Esse comportamento on-line mudou a forma como criamos conteúdo e, no caso da minha área, receitas. Hoje, parece que mais vale algo "autoral" — que muitas vezes consiste apenas num (bom) rebrand — do que algo necessariamente novo e/ou gostoso, como as watermelon fries — ou a melancia cortada em palitos, empratada e servida com iogurte (dê um Google). E quem foi que inventou o powdery ice [gelo em pó], uma raspadinha em textura mais fina? São muitos os vídeos de gente ensinando a bater gelo no liquidificador. Tem alguns que consistem apenas numa pessoa sentada comendo gelo em pó puro. Será que fui eu que não entendi e preciso de explicação? Me ajudem!
Tem também as receitas que tentam fazer releituras de clássicos com um toque "pessoal", como a de cacio e pepe que leva 1 litro de vinho tinto rebatizada de "cacio e pepe bêbado". Por um tempo (curto, como sempre) essa massa foi aclamada na bolha gastronômica da internet. Pode isso, Arnaldo? Poder pode, mas…
Há quem mude apenas um ingrediente para chamar o preparo de seu sem e há quem copie tudo de cabo a rabo sem nem dar os créditos. Autoria de receita é uma coisa complicada, afinal, o que faz uma receita ser de alguém? Não existe propriedade sobre receitas, mas o bom senso diz para mencionarmos a fonte, sobretudo, se copiarmos a receita tal e qual. Só que o universo da produção de conteúdo incessante parece ter virado terra de ninguém. Uma receita é reproduzida milhares de vezes até que a versão original se perca nos cafundós da internet, sendo difícil de ser encontrada até pelos bem intencionados que querem reproduzi-la citando as fontes originais. Quem se lembra do queijo feta assado com tomatinhos e então misturados a uma massa? Outro dia o pessoal da Cru.do até postou um pequeno guia de como se inspirar no conteúdo alheio de maneira ética e com estilo (até porque elas mesmas, enquanto agência de comunicação gastronômica, foram plagiadas).

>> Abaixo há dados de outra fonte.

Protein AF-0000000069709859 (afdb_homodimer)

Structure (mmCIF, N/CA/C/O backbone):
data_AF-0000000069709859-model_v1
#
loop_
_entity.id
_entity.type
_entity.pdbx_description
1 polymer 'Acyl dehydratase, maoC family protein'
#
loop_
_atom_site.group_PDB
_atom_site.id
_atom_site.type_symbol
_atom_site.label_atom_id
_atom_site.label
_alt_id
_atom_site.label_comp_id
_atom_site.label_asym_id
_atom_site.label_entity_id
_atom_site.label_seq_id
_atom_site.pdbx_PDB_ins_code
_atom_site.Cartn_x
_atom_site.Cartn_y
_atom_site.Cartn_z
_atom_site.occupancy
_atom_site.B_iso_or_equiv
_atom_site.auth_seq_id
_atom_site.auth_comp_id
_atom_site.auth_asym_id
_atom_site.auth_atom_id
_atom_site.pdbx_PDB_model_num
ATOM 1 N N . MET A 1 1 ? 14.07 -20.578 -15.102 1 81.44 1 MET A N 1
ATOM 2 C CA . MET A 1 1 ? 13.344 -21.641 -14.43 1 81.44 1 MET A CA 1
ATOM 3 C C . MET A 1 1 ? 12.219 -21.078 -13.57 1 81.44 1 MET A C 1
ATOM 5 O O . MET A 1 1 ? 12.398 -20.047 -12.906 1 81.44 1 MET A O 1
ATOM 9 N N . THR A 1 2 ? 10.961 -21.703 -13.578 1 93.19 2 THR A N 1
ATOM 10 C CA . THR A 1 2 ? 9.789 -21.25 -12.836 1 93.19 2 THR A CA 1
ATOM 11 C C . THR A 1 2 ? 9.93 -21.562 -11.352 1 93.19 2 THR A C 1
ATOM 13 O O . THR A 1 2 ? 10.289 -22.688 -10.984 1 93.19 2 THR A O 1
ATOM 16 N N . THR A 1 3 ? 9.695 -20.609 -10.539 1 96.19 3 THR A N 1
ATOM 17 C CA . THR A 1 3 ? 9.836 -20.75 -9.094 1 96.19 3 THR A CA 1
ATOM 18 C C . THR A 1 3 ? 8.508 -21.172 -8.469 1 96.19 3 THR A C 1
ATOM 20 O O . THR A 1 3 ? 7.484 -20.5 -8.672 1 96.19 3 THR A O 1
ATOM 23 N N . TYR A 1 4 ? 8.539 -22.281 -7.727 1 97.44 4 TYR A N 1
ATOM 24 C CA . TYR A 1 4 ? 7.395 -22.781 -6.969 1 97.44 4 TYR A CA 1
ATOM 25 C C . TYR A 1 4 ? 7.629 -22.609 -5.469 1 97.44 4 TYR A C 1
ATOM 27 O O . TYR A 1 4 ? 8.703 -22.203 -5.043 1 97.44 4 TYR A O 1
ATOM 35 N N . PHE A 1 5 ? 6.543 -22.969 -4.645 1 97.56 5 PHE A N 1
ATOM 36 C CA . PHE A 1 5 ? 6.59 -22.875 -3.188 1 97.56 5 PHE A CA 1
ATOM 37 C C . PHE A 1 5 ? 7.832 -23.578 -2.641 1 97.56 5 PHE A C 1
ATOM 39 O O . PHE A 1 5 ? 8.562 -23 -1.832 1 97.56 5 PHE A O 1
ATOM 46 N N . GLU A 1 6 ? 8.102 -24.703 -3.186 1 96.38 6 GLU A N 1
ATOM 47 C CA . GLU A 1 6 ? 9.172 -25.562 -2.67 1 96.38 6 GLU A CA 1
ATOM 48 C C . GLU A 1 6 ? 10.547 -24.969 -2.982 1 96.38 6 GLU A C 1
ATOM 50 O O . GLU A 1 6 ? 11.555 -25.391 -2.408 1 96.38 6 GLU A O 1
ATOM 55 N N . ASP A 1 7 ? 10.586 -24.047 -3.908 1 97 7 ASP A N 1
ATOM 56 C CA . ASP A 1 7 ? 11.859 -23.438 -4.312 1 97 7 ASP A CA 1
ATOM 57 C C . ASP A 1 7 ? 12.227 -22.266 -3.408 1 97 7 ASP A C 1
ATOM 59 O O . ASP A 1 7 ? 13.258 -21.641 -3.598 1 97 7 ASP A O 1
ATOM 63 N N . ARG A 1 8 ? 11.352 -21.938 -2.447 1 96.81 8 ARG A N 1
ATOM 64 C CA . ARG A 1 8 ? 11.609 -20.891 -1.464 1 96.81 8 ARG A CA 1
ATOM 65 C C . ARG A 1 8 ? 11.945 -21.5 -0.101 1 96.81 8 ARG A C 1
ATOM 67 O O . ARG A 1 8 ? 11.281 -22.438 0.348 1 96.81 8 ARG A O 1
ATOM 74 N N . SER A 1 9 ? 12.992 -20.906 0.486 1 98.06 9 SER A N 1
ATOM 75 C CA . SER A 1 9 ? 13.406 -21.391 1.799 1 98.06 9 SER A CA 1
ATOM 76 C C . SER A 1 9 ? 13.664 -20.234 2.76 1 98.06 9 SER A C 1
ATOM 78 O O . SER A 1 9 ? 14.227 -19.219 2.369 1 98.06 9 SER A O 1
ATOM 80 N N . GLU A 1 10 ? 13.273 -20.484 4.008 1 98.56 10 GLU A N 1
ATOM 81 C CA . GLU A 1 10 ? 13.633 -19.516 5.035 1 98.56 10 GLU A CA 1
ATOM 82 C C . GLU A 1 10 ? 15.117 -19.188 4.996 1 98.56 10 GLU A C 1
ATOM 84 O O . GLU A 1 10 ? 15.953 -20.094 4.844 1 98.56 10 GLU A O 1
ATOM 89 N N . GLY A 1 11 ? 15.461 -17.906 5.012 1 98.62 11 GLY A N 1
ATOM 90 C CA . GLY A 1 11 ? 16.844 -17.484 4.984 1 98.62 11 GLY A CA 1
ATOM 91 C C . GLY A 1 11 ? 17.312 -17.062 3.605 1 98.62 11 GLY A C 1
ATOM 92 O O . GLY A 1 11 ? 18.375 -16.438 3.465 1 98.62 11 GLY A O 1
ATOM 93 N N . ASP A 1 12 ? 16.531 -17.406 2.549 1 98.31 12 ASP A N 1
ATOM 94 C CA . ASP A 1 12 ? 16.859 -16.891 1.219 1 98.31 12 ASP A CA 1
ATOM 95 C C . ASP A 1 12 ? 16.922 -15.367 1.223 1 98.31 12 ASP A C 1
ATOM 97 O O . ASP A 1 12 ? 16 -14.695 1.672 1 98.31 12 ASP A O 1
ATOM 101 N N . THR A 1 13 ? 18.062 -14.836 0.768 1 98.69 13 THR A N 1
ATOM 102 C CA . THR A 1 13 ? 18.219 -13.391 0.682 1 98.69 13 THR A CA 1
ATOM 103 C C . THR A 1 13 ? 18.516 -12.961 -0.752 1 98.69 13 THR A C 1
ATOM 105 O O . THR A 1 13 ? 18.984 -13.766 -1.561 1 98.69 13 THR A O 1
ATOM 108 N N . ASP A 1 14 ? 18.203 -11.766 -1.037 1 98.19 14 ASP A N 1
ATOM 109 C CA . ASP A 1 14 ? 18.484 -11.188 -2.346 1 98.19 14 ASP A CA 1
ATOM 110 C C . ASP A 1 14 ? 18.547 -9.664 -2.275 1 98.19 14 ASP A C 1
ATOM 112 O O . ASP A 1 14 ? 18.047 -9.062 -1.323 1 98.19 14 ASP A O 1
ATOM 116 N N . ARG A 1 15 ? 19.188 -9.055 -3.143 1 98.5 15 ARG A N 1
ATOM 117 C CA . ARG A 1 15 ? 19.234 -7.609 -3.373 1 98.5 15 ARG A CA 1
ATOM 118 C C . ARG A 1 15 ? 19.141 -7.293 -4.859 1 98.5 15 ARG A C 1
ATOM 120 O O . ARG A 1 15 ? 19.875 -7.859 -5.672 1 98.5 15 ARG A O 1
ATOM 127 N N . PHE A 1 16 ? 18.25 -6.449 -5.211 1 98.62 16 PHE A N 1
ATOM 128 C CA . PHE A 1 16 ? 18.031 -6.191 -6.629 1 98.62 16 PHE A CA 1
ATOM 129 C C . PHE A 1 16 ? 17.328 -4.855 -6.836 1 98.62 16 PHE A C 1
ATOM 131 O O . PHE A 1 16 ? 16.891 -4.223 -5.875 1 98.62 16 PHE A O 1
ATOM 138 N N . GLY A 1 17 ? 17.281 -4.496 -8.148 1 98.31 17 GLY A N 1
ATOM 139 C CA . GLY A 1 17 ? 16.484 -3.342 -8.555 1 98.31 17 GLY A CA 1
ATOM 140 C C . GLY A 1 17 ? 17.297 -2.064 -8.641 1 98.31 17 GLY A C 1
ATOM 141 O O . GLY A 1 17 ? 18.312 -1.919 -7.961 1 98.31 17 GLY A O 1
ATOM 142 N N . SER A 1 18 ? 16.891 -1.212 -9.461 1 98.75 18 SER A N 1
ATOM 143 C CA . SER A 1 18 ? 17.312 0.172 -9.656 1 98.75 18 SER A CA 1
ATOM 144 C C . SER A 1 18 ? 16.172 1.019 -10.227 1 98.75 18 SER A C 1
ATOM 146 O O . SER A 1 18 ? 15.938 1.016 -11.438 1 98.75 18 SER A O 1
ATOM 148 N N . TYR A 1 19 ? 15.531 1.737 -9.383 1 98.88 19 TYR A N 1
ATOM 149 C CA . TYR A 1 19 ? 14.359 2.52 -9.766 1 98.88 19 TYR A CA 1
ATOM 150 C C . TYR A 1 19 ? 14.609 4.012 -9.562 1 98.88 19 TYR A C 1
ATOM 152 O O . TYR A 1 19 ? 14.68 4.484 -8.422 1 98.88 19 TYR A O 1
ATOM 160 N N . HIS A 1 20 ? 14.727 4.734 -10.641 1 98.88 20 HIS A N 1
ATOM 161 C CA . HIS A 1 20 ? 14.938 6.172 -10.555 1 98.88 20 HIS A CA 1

É claro que, no meio disso tudo, tem conteúdo muito bom, bem feito, bem intencionado que rende receitas gostosas — autorais ou não. Afinal, as coisas não precisam ser autorais e únicas para ser boas ou interessantes, e eu também não estou aqui para apontar dedos para fulano ou beltrano. Estou apenas refletindo sobre o modelo de produção de conteúdo vigente, bem como o consumo do mesmo e, consequentemente, sobre o meu próprio trabalho.

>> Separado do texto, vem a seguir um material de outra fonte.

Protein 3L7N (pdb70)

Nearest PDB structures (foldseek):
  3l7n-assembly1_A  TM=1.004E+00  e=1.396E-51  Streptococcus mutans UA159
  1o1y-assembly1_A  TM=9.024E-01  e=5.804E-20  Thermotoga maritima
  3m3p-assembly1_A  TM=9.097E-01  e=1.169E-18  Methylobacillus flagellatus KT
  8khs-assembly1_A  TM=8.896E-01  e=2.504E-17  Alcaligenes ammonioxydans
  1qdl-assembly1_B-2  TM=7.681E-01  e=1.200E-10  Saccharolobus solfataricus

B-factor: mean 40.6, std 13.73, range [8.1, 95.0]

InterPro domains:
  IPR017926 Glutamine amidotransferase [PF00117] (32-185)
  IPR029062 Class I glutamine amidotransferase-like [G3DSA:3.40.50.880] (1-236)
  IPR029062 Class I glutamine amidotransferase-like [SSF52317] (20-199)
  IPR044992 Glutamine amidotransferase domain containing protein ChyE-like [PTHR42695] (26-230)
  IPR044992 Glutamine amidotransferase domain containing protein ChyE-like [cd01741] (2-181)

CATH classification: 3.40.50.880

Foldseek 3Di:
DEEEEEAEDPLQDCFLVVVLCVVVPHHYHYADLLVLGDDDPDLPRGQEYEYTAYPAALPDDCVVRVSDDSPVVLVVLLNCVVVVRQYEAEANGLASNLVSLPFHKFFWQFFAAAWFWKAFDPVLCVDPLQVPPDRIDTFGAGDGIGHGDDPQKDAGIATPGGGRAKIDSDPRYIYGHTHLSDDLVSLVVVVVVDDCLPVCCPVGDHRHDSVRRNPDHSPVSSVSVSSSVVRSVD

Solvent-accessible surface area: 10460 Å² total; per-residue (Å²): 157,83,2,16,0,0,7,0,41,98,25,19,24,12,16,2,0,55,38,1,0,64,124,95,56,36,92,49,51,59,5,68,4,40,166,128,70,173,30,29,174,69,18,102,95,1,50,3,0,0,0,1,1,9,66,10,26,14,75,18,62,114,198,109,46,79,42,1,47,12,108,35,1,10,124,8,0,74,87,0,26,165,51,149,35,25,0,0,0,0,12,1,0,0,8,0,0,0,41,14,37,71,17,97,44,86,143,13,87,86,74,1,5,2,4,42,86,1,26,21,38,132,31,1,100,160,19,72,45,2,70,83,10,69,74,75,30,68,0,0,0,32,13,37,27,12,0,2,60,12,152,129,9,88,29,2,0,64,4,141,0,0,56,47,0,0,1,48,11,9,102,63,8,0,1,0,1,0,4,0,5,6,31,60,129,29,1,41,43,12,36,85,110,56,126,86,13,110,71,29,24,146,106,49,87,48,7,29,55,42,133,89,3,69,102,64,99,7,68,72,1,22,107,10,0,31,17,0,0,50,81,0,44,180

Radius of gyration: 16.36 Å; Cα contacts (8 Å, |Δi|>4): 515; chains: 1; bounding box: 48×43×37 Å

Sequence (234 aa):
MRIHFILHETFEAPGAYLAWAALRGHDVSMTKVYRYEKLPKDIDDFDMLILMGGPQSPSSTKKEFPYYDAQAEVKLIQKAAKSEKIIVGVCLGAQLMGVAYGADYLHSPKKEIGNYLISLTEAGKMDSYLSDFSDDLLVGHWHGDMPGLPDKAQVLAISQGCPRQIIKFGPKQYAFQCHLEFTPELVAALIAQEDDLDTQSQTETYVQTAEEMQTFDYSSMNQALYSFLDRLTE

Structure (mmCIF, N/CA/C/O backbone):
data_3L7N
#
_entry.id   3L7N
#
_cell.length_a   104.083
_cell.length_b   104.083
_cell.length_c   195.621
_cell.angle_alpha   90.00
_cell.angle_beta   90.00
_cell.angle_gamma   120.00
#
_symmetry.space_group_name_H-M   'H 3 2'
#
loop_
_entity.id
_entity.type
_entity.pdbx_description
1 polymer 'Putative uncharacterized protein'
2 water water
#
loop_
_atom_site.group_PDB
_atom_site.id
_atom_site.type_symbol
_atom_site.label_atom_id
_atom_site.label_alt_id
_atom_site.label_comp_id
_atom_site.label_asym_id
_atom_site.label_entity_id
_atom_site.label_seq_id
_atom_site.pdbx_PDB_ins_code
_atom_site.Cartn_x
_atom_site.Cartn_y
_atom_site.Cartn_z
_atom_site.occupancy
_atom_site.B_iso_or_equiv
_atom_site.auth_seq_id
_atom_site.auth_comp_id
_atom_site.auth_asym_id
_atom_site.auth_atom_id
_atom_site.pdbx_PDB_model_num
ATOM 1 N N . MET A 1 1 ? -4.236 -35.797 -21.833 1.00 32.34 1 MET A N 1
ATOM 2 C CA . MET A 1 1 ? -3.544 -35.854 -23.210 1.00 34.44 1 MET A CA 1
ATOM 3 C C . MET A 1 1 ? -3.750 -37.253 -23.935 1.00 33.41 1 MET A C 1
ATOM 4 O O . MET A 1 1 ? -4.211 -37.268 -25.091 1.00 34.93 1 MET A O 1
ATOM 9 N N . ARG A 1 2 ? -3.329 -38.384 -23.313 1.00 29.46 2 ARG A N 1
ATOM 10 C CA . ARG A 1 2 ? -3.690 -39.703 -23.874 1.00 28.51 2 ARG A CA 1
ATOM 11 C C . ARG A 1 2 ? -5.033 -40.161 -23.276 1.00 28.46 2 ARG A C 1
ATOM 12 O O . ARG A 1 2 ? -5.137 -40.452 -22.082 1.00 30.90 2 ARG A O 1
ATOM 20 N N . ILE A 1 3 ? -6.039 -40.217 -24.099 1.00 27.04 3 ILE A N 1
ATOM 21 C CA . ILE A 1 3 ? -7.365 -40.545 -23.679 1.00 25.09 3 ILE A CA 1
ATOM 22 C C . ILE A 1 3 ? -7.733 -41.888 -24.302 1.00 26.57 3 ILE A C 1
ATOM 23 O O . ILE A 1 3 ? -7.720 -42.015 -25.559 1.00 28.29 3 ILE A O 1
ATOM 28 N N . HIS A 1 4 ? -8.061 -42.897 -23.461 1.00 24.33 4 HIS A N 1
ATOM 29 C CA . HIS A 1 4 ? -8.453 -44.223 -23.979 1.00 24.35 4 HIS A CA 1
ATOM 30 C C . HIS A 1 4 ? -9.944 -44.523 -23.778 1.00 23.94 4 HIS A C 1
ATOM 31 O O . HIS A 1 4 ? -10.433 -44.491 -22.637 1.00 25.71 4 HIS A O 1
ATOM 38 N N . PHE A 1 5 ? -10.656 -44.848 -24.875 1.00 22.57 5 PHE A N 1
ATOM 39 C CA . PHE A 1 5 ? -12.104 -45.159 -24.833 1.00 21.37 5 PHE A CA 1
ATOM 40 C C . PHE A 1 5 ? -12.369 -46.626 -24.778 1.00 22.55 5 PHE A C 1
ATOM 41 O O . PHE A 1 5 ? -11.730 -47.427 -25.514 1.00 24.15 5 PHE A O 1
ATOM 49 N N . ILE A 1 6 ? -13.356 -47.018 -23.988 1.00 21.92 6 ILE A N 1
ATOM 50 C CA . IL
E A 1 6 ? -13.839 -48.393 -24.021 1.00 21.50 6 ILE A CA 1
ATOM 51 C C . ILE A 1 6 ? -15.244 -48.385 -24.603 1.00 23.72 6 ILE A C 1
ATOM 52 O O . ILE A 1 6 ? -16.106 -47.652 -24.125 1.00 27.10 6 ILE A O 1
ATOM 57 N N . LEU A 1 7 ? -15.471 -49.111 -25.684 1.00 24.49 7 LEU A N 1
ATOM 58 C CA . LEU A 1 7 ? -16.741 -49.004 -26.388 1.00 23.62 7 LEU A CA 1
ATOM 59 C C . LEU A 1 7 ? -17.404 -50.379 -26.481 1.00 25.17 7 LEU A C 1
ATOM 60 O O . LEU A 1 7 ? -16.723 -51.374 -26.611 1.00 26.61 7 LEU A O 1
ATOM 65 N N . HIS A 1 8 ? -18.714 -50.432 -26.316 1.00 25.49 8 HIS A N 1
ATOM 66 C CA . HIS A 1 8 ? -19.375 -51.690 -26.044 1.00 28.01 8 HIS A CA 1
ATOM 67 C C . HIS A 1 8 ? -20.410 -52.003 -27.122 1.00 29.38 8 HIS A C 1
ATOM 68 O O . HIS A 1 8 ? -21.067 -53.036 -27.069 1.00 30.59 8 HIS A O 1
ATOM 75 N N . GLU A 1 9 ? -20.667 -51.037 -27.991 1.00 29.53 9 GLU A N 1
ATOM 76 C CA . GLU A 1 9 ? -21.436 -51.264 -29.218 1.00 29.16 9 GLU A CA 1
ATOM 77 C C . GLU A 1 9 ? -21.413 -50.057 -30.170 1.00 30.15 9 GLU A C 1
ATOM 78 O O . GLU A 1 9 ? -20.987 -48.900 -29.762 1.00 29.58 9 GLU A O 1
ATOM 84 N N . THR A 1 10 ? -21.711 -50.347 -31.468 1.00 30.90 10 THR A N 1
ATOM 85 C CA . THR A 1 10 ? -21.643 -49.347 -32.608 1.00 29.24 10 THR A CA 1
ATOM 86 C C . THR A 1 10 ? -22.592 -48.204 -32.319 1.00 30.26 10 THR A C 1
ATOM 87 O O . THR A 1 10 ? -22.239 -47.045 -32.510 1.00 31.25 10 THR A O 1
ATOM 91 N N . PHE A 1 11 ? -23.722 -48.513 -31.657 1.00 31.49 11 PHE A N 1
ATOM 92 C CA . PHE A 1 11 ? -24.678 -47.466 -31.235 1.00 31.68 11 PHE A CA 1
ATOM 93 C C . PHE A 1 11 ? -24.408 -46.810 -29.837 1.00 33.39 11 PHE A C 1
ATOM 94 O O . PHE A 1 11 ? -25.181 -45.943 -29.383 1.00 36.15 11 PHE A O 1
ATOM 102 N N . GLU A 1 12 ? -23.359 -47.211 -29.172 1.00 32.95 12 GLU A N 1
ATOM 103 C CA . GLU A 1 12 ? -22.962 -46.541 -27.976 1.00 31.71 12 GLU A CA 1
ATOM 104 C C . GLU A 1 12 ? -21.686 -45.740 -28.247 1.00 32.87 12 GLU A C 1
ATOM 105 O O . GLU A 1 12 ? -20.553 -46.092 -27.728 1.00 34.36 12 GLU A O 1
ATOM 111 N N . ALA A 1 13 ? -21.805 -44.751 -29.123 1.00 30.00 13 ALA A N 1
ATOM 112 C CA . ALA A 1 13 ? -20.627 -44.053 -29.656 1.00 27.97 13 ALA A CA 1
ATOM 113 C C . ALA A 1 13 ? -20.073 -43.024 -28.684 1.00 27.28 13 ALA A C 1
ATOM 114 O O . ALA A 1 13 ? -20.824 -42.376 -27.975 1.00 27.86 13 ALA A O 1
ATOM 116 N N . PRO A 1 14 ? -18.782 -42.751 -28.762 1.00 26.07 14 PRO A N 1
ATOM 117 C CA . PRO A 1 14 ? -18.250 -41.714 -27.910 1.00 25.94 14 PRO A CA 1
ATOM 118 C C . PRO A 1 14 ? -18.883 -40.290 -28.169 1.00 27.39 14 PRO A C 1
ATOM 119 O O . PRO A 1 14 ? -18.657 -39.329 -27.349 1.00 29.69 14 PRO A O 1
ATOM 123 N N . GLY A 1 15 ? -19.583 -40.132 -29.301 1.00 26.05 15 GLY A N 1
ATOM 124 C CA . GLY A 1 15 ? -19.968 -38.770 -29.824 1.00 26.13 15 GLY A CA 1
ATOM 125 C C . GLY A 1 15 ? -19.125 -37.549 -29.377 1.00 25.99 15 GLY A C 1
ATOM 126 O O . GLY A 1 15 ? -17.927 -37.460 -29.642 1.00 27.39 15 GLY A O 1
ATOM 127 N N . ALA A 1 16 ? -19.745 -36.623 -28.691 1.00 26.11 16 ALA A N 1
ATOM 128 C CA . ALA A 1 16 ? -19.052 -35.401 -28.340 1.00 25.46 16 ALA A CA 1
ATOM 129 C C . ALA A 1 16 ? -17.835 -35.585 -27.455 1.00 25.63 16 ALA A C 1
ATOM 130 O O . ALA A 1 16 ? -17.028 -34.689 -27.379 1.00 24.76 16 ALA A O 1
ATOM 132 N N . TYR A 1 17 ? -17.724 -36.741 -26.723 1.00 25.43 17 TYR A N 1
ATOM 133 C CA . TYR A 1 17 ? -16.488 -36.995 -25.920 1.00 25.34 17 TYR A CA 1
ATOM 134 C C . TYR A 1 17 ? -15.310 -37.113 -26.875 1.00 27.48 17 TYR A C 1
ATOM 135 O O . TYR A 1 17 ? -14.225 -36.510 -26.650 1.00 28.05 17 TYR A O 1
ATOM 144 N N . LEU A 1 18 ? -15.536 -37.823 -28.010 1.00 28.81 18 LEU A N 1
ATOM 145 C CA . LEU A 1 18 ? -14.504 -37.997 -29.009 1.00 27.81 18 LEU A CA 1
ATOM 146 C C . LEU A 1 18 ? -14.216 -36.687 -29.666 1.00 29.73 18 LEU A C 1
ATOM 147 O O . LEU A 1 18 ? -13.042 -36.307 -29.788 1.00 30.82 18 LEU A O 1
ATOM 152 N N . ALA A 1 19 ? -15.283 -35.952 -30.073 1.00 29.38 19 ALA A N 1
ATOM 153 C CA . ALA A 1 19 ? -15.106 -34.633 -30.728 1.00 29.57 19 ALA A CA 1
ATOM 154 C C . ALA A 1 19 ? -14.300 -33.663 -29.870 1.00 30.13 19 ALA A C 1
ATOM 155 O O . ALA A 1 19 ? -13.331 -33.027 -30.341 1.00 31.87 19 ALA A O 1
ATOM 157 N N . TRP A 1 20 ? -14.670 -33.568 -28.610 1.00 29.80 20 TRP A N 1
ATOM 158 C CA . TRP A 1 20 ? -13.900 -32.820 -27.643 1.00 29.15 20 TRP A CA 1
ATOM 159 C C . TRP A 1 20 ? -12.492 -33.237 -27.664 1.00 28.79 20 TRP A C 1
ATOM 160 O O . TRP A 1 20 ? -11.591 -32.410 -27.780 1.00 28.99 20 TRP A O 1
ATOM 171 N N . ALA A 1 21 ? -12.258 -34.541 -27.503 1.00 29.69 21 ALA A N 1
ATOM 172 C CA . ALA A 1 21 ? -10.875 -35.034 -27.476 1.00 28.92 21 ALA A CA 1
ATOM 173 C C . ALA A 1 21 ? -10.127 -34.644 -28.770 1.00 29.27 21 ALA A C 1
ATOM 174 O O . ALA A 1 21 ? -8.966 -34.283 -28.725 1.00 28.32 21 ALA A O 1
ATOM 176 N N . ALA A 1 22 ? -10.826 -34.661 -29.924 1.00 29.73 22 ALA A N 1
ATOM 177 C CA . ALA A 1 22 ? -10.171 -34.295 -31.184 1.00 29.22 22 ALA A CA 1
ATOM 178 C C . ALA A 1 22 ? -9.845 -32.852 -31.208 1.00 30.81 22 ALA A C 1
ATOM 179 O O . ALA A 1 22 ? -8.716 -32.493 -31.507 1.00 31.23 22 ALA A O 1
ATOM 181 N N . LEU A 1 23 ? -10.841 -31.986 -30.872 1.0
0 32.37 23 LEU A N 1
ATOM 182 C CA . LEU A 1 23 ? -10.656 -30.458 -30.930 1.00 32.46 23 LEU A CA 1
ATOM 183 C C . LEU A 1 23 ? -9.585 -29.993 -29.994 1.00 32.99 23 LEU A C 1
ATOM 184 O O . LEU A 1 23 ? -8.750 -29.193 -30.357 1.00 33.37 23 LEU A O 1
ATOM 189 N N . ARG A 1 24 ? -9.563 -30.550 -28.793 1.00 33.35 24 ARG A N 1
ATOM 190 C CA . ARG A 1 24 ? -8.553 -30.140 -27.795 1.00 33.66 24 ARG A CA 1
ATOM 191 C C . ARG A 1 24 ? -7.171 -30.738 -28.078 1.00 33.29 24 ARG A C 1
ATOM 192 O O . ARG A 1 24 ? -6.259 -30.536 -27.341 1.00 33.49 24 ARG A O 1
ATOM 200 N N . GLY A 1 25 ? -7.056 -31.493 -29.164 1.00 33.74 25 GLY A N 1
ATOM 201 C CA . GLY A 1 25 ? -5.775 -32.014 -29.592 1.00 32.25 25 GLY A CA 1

Criar receitas é um trabalho árduo. Salvo raras exceções, exige dos profissionais uma série de experiências como repertório gustativo e de receitas, conhecimento de culturas culinárias diversas e, mesmo que minimamente, algumas técnicas. É necessário saber como usar determinados ingredientes, como compor e combinar sabores, ou ter, no mínimo, boa intuição para tudo isso. Sem falar que quem vive disso precisa estar o tempo todo se munindo de inspirações para fazer novas criações que não sejam algo chupinhado de alguém ou algo que seja a novidade pela novidade. Afinal, na boa criação de receitas, quem manda é o sabor!
Esse assunto dá pano pra manga, né? Gostei muito do que li num texto da jornalista norte-americana Maggie Hennessy, chamado "The insatiability of recipe writing" [A insaciabilidade de escrever receitas]: “A verdade é que escrever receitas em nossa era globalizada e on-line é uma coisa insaciável. É sempre promíscuo em relação à próxima moda e para o novo. Exige simplicidade e fator surpreendente, entregue em apenas 30 minutos. Exige inteligência com os ingredientes da despensa do dia a dia. Exige ser sem carne, mas não diet. Exige substituições que funcionem perfeitamente. Exige 17 novas maneiras de fazer o mesmo velho jantar de Ação de Graças. Exige sobras criativas e massas que não sejam massas. Exige comida frita que não seja frita."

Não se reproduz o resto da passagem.